One of the more interesting things about names is to discover how many other people have the same one as you; thanks to the Internet, finding them is a little easier these days. It's a little-known fact that many web-savvy creative types sometimes indulge in what's known as "egosurfing", which Wired's Jargon Watch defines as "scanning the net, databases, print media, research papers, and so on, looking for references to one's own name."

vertumnus coverTake a moment and try it - type your name into a search engine and watch what arises. I discovered that the owner of www.jswallow.com is an award-winning photographer in Florida, and that there are other mes who are teachers, biologists, cricketers and corporate execs. One is a noted mountaineer who tackled Everest; some other Jim Swallow also kindly paid to have our collective moniker etched on NASA's Stardust comet probe, so even if I never get to leave the planet, at least my name has. I also share my initials with Babylon 5 creator J. Michael Straczynski, which is sometimes irksome when I'm reading articles on the show that constanly refer to him as 'JMS'. The downside, at least for me, is that certain practices mean many hits with my surname in them are not exactly the kind of site I'd like to be associated with…

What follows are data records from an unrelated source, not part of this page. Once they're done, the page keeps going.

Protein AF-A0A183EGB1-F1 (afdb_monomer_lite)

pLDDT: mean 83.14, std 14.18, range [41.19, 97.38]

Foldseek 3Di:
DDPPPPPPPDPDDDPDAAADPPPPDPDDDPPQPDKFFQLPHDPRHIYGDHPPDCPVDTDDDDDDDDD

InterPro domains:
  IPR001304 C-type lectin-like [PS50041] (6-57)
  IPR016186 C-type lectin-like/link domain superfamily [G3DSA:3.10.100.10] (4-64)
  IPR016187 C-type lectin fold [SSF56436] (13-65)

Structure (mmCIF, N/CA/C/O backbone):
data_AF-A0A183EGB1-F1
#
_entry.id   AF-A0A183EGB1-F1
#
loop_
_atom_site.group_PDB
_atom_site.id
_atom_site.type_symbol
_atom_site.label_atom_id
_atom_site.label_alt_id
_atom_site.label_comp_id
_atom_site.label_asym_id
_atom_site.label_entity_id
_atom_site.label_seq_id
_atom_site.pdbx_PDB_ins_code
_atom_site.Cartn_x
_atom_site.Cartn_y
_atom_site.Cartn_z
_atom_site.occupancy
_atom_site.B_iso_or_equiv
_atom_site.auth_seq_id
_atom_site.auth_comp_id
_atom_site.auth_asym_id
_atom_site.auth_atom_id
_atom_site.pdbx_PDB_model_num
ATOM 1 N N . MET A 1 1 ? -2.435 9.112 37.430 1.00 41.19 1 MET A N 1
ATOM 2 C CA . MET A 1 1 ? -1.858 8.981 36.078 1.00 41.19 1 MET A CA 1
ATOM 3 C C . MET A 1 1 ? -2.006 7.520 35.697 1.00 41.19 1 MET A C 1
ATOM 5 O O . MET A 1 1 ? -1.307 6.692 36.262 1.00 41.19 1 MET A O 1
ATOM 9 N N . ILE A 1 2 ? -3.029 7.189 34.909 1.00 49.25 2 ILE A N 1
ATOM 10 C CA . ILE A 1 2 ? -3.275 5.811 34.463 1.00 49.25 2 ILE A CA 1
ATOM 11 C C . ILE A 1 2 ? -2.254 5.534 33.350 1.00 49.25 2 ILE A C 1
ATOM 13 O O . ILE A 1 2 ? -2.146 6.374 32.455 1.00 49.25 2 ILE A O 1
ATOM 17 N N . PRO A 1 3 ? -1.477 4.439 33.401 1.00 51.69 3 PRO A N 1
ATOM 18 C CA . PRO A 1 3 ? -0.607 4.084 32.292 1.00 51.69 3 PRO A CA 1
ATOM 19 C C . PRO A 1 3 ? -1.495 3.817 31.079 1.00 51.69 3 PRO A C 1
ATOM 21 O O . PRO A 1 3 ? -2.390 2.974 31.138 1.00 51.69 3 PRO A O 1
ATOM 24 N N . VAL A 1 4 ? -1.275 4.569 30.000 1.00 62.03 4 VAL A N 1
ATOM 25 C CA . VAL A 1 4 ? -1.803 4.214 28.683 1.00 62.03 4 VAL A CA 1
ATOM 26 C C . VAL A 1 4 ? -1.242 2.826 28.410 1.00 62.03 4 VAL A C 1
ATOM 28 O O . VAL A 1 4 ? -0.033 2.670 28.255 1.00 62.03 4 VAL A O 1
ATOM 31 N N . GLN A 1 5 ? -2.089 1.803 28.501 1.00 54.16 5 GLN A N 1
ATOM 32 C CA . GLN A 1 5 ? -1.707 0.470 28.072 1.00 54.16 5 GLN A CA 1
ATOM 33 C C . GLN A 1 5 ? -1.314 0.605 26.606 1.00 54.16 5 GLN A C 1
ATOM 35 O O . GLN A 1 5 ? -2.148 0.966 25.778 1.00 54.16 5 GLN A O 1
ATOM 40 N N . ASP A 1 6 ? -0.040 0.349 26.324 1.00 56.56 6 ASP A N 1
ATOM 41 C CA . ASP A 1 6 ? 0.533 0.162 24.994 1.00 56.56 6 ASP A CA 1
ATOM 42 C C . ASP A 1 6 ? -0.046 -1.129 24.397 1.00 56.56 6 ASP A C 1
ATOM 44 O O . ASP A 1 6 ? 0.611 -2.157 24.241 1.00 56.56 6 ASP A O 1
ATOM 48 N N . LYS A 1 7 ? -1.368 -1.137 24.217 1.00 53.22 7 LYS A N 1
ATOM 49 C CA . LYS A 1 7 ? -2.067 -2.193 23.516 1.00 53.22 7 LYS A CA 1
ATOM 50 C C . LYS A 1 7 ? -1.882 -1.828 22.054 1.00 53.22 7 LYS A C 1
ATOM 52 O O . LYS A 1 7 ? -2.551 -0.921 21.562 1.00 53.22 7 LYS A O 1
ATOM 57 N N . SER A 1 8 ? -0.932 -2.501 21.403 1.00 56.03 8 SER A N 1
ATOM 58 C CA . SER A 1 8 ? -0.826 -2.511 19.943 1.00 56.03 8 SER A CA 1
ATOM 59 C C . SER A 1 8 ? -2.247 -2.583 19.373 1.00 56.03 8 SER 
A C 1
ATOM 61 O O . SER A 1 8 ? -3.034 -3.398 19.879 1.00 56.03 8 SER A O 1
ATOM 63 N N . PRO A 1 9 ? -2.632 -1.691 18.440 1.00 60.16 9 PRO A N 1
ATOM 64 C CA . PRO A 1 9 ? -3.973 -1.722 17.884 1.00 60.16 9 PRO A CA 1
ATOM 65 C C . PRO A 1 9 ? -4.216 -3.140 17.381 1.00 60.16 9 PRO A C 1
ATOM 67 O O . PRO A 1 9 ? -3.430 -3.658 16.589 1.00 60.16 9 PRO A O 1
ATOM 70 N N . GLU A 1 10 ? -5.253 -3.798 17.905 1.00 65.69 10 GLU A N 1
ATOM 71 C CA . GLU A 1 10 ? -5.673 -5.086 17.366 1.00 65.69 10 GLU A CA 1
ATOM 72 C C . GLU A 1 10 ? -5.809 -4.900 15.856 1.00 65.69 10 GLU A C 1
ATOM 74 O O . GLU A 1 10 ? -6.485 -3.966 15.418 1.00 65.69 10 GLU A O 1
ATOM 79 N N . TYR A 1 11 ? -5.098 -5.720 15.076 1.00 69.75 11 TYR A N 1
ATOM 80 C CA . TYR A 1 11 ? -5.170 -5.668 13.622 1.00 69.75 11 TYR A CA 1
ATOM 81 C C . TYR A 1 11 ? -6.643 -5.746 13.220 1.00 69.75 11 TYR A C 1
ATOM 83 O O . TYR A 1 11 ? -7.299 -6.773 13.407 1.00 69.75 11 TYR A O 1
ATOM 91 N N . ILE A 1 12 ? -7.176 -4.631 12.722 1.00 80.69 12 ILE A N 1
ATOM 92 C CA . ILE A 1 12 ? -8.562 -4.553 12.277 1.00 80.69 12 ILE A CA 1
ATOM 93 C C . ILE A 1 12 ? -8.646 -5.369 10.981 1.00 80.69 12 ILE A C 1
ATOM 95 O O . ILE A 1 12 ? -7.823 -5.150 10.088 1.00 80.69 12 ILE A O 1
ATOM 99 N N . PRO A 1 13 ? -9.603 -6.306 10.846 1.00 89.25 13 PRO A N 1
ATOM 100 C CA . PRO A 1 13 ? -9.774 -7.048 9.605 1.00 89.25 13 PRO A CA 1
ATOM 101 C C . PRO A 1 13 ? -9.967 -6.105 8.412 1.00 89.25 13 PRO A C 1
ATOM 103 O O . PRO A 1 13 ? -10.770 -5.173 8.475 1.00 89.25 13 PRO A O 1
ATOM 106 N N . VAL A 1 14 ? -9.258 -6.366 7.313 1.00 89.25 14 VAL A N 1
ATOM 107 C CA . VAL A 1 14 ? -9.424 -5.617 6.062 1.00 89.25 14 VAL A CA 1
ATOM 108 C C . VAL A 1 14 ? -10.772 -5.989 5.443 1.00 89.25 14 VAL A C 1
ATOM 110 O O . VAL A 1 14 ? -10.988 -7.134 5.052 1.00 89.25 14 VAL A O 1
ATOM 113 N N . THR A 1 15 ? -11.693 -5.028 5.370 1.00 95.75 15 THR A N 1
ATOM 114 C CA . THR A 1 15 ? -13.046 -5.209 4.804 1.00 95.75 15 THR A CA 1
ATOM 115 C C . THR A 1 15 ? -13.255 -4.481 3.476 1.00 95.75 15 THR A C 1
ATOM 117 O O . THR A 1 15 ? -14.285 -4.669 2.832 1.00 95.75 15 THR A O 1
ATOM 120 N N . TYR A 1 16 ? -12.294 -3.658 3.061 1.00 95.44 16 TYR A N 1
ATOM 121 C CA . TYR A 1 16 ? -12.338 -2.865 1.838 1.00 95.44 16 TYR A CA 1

But by far the strangest namey thing to happen to me is the Cocktail Cigarettes story. It's an odd piece of synchronicity, almost Fortean in its gentle weirdness, and all true. Some time back, a writer friend of mine named Peter J. Evans recommended a book to me in the strongest possible terms, insisting that I read it. The Coming of Vertumnus is a short story collection by British author Ian Watson, a man whom I had never met and as far as I know, was utterly unaware of my existence; in it was a story called 'The Odour of Cocktail Cigarettes'. It's a pretty stock SF plot, about aliens arriving on present-day Earth in order to see if humankind is evolved enough to join the galaxy at large, and as the tale unfolds these beings set a test that a group of specialists must complete. These specialists include a mathematician, a spiritualist, a military cryptographer and so on, but the tale itself is narrated by a science fiction writer named James Swallow. Pretty spooky, eh? You can imagine the hairs standing up on the back of my neck as I read on. Watson goes on to use a place I've frequently visited (Las Vegas) as a setting and even gets my favourite colour right. The fictional me does smoke, while I don't, but I admit that I would light up a Sobranie if it meant saving humanity.

I've decided that one day I'll have to return the favour and write a SF author named Ian Watson into one of my stories, just for karmic symmetry. I sometimes wonder what I'd say to Ian if I met him at a party; "Hey, guess what? I'm a character from one of your stories!" I'm sure he'd retort with a deadpan "That's very funny. I've never heard that before."